The latest is a Calgary physician in his 70s whose infection originated in the community, not the worksite, according to officials. He was one of the 25 deaths reported to Alberta health on Wednesday.

The four health-care workers who have died of COVID-19 in Alberta join a growing list of health-care workers across Canada who have been killed by the virus, many of whom are women and people of colour occupying low-income frontline positions.

During the pandemic, many people get to work from home, but front-line and health-care workers have to actively put themselves in harm’s way just to do their jobs, Ambersley’s son pointed out.

“When it comes to medical care, it's tough because they understand that they have to help, but they're also people too,” Floyd said. “They're not like machines that are helping people. These are people helping people, they can get sick.”

He believes that governments need to be listening to requests from frontline medical workers and try to give them as much extra help with staffing and PPE as they need.

He said sometimes his mother would be so pressed for time due to staff shortages that she would have to go directly from moving one patient to another, and wouldn’t have time to fully change her PPE to prevent cross-contamination.

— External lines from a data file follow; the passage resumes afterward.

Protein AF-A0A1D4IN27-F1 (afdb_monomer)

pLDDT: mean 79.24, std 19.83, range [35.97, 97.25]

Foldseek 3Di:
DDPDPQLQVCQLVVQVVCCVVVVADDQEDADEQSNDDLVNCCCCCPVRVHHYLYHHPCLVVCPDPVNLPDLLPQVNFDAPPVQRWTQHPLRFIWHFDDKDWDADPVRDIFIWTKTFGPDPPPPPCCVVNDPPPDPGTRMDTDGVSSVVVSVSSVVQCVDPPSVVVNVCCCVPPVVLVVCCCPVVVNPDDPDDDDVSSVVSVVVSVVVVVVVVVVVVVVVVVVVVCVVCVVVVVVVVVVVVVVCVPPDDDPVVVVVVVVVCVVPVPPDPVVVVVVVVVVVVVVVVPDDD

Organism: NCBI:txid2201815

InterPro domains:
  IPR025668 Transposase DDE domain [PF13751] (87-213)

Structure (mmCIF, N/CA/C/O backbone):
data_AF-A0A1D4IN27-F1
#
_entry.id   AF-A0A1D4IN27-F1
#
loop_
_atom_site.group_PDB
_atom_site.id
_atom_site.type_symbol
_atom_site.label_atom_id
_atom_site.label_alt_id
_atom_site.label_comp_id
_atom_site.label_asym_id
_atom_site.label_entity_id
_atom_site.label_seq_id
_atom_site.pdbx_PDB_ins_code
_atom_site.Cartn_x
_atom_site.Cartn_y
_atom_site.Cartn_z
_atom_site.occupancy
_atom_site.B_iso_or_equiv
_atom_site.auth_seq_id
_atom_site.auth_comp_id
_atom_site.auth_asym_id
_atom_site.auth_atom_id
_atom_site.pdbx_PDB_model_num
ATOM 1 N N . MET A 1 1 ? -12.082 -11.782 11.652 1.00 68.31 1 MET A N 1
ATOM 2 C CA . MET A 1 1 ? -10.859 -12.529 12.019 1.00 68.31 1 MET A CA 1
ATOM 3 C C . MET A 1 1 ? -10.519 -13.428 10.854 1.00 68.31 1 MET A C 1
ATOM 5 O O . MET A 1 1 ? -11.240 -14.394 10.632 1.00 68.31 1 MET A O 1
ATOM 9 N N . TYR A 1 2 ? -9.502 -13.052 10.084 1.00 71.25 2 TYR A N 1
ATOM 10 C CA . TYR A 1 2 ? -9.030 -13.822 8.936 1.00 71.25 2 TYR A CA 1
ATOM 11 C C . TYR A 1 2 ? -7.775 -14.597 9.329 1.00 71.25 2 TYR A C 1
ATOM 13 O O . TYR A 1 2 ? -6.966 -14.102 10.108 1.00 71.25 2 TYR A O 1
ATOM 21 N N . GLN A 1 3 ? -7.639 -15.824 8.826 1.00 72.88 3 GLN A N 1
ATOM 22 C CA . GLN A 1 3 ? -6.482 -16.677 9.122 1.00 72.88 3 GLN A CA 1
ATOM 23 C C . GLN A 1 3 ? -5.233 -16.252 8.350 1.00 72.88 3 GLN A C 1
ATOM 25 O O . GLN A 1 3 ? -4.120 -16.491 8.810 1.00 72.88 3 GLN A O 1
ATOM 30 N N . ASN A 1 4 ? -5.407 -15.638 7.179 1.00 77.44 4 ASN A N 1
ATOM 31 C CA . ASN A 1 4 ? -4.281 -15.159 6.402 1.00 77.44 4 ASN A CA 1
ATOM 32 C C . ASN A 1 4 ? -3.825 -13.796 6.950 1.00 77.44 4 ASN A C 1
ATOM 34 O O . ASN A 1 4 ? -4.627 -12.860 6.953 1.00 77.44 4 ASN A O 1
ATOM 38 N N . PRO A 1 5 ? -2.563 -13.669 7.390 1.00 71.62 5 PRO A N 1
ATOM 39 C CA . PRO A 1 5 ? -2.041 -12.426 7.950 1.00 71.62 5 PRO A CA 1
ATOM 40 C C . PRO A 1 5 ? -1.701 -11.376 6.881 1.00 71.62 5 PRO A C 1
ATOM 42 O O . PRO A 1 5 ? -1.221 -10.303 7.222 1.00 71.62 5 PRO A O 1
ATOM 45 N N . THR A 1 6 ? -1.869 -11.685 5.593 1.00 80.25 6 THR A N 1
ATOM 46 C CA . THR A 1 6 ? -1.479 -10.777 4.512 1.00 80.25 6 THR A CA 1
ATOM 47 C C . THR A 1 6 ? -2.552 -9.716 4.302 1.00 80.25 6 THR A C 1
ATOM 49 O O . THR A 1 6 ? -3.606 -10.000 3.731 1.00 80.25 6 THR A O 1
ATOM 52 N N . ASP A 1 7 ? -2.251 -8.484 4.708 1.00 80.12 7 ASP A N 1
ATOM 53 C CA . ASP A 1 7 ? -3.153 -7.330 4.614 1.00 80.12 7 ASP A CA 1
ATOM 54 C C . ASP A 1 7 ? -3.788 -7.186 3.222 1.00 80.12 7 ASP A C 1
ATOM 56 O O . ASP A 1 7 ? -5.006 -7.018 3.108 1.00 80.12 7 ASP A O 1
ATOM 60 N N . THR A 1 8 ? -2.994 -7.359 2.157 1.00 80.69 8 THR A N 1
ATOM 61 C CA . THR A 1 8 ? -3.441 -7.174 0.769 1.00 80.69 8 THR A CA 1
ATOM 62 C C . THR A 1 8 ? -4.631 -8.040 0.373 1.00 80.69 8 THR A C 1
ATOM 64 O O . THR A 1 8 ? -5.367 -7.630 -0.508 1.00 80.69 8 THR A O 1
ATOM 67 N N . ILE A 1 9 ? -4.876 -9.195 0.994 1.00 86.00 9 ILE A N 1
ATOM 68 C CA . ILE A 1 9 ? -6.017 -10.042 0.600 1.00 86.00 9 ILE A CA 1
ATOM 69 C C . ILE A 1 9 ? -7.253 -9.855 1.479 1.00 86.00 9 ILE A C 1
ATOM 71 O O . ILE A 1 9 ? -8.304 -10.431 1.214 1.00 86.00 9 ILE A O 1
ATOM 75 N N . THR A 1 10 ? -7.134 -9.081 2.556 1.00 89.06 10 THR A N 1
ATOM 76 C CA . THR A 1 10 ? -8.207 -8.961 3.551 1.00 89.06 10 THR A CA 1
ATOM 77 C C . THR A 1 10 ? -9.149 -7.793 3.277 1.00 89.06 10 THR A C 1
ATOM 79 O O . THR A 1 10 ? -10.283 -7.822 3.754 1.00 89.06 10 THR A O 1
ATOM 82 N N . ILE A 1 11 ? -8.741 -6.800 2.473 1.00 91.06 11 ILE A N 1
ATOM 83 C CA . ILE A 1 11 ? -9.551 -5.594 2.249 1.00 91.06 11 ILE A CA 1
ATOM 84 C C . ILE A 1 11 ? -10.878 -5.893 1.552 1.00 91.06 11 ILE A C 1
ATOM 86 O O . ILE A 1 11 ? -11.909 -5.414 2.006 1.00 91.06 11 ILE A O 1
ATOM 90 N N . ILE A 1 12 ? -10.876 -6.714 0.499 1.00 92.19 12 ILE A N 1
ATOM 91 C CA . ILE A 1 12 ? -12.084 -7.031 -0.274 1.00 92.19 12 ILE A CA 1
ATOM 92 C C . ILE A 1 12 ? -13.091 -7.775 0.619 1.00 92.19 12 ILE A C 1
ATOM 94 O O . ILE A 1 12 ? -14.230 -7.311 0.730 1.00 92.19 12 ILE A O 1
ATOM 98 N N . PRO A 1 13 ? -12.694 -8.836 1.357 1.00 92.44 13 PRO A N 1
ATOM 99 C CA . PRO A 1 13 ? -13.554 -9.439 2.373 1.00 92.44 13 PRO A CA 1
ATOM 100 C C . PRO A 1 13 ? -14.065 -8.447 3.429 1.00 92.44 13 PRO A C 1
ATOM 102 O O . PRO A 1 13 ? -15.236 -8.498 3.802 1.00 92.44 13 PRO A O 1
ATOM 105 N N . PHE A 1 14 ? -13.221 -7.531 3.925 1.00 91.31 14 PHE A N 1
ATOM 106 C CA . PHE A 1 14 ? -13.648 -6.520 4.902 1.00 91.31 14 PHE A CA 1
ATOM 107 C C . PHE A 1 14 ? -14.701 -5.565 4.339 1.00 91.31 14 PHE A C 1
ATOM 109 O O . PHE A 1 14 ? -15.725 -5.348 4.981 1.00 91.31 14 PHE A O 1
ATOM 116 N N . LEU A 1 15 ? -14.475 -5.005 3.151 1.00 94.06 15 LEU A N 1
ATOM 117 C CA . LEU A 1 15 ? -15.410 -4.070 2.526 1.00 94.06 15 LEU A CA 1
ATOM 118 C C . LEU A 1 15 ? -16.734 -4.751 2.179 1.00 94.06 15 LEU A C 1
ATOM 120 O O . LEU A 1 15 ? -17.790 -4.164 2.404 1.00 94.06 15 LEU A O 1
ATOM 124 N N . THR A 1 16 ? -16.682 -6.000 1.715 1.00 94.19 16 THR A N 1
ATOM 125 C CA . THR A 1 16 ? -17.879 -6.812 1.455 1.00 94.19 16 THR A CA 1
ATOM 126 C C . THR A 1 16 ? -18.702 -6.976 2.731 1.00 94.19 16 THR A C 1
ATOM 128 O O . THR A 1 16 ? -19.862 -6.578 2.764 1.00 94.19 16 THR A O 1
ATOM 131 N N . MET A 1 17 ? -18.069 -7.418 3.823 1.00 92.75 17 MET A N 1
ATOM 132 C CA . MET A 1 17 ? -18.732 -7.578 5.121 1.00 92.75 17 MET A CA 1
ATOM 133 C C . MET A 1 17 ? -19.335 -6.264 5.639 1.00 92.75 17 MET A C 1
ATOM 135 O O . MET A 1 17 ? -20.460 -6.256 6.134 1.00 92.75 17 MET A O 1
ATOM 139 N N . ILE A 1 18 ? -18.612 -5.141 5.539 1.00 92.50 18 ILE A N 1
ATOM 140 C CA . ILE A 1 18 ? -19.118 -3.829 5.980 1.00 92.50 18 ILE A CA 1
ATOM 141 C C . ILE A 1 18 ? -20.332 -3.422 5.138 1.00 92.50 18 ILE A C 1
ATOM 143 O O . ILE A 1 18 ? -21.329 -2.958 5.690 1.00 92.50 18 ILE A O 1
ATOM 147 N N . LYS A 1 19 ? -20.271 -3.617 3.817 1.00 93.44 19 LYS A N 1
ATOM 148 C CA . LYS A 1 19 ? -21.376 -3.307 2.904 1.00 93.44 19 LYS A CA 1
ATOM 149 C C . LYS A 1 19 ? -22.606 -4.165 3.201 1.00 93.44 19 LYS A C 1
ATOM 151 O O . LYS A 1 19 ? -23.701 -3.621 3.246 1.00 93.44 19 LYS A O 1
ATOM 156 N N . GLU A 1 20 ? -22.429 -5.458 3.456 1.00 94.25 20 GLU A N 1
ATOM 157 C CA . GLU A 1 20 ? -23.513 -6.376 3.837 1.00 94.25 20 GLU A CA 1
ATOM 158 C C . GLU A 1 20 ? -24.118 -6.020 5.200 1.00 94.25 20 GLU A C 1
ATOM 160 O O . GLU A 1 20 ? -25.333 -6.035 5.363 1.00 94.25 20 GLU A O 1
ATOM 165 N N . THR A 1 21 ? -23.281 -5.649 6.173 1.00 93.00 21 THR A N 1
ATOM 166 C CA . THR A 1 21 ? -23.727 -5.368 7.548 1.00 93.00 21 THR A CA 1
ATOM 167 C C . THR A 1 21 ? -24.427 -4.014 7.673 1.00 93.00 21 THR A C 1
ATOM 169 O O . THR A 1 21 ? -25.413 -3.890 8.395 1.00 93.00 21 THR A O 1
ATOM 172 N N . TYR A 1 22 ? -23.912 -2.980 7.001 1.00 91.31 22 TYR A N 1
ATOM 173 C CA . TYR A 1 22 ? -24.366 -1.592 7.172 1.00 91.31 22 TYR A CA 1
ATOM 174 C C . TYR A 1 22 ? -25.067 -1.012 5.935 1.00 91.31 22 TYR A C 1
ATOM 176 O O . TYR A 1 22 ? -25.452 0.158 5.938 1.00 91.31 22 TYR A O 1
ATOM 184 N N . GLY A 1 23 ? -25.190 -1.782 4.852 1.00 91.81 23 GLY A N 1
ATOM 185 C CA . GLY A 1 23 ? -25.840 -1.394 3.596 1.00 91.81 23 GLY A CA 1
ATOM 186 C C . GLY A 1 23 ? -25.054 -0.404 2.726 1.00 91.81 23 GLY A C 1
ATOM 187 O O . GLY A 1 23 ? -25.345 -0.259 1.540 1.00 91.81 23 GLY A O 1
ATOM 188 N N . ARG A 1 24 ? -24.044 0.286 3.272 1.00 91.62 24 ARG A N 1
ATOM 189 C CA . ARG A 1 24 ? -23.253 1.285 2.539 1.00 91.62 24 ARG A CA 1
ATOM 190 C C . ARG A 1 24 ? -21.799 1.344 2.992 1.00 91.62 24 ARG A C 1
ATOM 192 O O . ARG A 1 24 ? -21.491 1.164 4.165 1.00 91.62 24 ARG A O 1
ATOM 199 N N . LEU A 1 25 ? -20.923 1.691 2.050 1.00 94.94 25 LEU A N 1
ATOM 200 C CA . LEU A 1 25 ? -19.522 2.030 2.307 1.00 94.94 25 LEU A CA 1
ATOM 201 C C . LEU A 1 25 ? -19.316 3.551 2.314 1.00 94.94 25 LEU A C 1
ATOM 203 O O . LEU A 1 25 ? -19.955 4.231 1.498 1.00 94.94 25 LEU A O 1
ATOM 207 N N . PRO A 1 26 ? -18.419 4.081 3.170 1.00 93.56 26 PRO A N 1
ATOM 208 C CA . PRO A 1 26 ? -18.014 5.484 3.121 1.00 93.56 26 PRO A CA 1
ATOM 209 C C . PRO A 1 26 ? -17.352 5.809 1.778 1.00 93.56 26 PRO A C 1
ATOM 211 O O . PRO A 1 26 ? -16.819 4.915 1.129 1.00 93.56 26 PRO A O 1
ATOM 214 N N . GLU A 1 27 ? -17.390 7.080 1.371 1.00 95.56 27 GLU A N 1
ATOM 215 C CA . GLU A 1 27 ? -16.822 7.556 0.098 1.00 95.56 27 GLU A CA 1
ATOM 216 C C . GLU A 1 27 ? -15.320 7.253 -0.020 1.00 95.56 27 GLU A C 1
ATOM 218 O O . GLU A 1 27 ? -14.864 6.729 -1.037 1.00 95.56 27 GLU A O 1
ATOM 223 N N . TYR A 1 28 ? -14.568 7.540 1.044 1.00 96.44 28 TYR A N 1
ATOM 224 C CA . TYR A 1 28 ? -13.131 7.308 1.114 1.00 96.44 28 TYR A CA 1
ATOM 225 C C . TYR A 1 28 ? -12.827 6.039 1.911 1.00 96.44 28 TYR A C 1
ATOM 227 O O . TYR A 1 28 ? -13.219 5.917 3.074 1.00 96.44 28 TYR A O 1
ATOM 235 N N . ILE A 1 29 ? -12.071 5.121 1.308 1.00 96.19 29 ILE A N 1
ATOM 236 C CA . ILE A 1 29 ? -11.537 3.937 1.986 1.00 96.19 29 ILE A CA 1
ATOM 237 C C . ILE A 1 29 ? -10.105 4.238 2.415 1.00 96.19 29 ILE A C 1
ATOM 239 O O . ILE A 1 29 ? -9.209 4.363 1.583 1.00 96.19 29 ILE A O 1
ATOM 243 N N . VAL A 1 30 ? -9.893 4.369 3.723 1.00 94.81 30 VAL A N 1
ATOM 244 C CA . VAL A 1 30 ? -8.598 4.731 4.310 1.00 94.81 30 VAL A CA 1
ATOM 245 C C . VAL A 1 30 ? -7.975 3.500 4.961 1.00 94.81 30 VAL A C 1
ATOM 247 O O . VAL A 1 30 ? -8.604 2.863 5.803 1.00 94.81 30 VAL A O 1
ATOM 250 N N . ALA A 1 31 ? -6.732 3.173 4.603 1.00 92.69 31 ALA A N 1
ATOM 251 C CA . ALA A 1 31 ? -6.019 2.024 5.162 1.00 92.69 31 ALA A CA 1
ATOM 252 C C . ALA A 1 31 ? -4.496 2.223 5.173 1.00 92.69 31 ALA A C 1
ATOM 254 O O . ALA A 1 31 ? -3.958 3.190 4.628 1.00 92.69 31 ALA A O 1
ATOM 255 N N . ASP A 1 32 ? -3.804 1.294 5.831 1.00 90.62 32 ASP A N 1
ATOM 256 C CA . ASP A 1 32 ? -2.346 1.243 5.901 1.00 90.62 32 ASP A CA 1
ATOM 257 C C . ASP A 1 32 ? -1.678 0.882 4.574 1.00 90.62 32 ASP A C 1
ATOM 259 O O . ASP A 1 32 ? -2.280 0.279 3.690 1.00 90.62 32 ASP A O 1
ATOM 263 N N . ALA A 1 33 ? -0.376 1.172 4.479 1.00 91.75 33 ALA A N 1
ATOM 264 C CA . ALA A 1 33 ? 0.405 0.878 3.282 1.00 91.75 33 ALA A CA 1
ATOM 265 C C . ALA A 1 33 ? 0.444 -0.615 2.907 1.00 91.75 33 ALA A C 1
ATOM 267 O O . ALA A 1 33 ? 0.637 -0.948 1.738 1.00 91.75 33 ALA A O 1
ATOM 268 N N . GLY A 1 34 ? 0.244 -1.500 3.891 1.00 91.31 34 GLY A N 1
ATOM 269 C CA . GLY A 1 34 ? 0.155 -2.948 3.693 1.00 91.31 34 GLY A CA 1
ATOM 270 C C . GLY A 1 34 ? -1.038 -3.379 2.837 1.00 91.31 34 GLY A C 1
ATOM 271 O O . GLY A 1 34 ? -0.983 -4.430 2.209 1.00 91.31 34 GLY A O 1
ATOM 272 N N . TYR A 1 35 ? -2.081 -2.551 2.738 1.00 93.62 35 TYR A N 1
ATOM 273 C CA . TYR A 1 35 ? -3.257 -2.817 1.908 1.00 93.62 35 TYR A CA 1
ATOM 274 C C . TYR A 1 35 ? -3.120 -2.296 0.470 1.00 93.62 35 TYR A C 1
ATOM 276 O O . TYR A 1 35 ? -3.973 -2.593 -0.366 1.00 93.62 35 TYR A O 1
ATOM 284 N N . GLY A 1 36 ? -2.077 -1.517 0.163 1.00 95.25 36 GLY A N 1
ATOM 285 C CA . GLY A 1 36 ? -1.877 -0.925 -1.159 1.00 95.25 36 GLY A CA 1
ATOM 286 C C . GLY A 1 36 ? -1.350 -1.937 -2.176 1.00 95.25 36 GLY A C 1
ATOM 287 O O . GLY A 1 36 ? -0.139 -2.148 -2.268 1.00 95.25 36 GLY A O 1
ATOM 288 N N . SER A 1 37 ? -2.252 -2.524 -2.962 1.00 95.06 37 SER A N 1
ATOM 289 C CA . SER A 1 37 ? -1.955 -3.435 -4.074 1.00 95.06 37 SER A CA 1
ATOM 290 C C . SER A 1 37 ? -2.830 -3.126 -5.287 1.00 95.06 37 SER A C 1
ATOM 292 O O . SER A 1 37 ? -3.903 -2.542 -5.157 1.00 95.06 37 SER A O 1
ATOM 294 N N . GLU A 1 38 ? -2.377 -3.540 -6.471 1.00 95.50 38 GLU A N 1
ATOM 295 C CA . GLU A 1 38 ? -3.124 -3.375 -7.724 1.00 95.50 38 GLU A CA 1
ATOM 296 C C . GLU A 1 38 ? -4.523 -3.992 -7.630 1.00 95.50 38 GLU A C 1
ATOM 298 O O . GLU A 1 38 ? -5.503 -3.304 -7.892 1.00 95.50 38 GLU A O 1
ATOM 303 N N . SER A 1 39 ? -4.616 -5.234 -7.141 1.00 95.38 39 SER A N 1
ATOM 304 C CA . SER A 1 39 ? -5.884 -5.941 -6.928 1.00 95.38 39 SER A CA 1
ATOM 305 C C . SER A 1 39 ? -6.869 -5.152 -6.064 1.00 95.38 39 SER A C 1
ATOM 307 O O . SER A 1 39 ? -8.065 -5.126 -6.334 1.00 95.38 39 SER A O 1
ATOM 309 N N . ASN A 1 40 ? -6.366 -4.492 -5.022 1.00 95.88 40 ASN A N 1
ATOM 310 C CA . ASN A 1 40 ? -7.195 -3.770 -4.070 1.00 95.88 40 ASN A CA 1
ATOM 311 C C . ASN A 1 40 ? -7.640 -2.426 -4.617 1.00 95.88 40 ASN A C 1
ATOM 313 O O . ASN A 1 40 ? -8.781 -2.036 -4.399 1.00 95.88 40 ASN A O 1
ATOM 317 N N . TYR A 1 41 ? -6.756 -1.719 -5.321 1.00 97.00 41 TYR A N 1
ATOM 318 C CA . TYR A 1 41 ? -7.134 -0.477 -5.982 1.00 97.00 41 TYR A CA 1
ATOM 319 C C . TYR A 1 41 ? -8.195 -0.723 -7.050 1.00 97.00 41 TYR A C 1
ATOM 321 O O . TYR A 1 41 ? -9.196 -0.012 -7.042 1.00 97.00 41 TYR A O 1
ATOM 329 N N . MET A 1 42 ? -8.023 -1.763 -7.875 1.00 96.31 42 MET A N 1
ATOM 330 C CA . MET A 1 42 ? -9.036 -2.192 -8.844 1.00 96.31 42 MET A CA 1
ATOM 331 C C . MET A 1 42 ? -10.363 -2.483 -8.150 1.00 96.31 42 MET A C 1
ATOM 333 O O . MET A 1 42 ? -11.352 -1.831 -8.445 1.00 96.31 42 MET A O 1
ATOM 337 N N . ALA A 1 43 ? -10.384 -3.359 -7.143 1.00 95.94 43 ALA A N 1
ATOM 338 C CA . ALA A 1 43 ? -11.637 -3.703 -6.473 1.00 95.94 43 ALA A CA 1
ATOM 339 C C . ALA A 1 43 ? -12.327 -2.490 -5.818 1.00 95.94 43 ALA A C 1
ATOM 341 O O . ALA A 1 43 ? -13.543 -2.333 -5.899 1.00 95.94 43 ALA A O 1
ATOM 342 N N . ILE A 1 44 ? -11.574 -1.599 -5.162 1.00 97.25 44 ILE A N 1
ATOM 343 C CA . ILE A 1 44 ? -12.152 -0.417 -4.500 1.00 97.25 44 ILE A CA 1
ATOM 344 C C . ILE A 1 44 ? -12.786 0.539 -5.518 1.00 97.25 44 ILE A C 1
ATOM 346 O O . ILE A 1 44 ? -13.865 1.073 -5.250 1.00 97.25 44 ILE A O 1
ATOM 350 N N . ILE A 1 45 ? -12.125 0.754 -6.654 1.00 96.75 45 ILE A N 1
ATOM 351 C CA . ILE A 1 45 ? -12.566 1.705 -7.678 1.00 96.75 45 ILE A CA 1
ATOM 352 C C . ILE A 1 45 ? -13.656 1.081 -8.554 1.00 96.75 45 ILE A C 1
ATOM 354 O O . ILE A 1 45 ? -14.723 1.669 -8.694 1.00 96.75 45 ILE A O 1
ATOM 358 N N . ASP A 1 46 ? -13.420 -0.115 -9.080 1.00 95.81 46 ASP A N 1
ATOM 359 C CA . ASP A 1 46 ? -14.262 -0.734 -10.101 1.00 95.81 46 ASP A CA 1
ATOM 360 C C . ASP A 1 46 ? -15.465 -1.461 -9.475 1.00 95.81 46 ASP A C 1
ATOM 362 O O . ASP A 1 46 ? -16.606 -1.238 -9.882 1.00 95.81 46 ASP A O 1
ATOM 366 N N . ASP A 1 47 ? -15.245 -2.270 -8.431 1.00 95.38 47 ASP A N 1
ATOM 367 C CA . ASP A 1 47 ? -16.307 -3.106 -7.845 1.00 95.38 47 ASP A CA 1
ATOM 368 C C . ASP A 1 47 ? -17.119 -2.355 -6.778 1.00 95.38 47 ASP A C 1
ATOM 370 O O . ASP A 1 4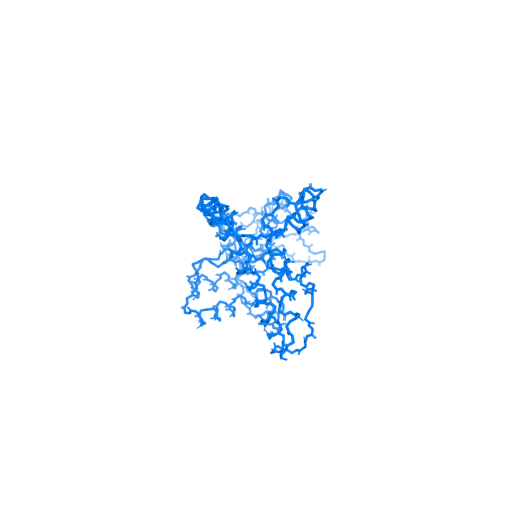7 ? -18.347 -2.472 -6.684 1.00 95.38 47 ASP A O 1
ATOM 374 N N . PHE A 1 48 ? -16.437 -1.587 -5.922 1.00 95.94 48 PHE A N 1
ATOM 375 C CA . PHE A 1 48 ? -17.083 -0.864 -4.823 1.00 95.94 48 PHE A CA 1
ATOM 376 C C . PHE A 1 48 ? -17.457 0.577 -5.178 1.00 95.94 48 PHE A C 1
ATOM 378 O O . PHE A 1 48 ? -18.263 1.172 -4.452 1.00 95.94 48 PHE A O 1
ATOM 385 N N . ASN A 1 49 ? -16.927 1.125 -6.278 1.00 96.44 49 ASN A N 1
ATOM 386 C CA . ASN A 1 49 ? -17.105 2.518 -6.687 1.00 96.44 49 ASN A CA 1
ATOM 387 C C . ASN A 1 49 ? -16.810 3.492 -5.534 1.00 96.44 49 ASN A C 1
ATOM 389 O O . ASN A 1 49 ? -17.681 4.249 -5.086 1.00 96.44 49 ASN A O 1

“You have to rush and sometimes you might leave her gloves on, it might be like the same mask,” he said.

Linda Silas, president of the Canadian Federation of Nurses Union, pointed out that when health-care workers are at risk, everyone is.

“If the nurse, the doctor, the personal care worker are not safe in an infectious environment, patients are not safe either,” she told CTV News. “Our families are not safe, our communities are not safe, because we do leave our healthcare facilities at the end of our shift.

“To bring safety in our communities, you have to ensure that health-care workers are safe, and the only way to do that is with occupational health and safety measures.”

Whether they are infected at work or in the community, Canada risks losing more frontline workers — a terrifying prospect for those who remain.

“Some of them are also thinking of taking early retirement, which is scary if they do that, because we need them more inside the system than outside the system,” Paul-Emile Clouter, president and CEO of HealthCareCAN, told CTV News. “There's a sentiment of despair, a sentiment of one wanting to do good, but they are worried that they are exhausted and tired and that they can make mistakes.”

Silas pointed out that there are likely more deaths of frontline workers that we simply don’t know about.

“When I hear Maureen’s story, I really get mad,” she said. “Because it is so common knowledge that to prevent infection, you have to protect your health-care workforce. What happened in the long-term care sector is unforgivable.”

As for Floyd Ambersley, he said he doesn’t feel anger, but sadness, because there’s no individual person he can blame for his mother’s death.

“She got sick. And she passed,” he said. “I’m only just sad that she didn’t make it.”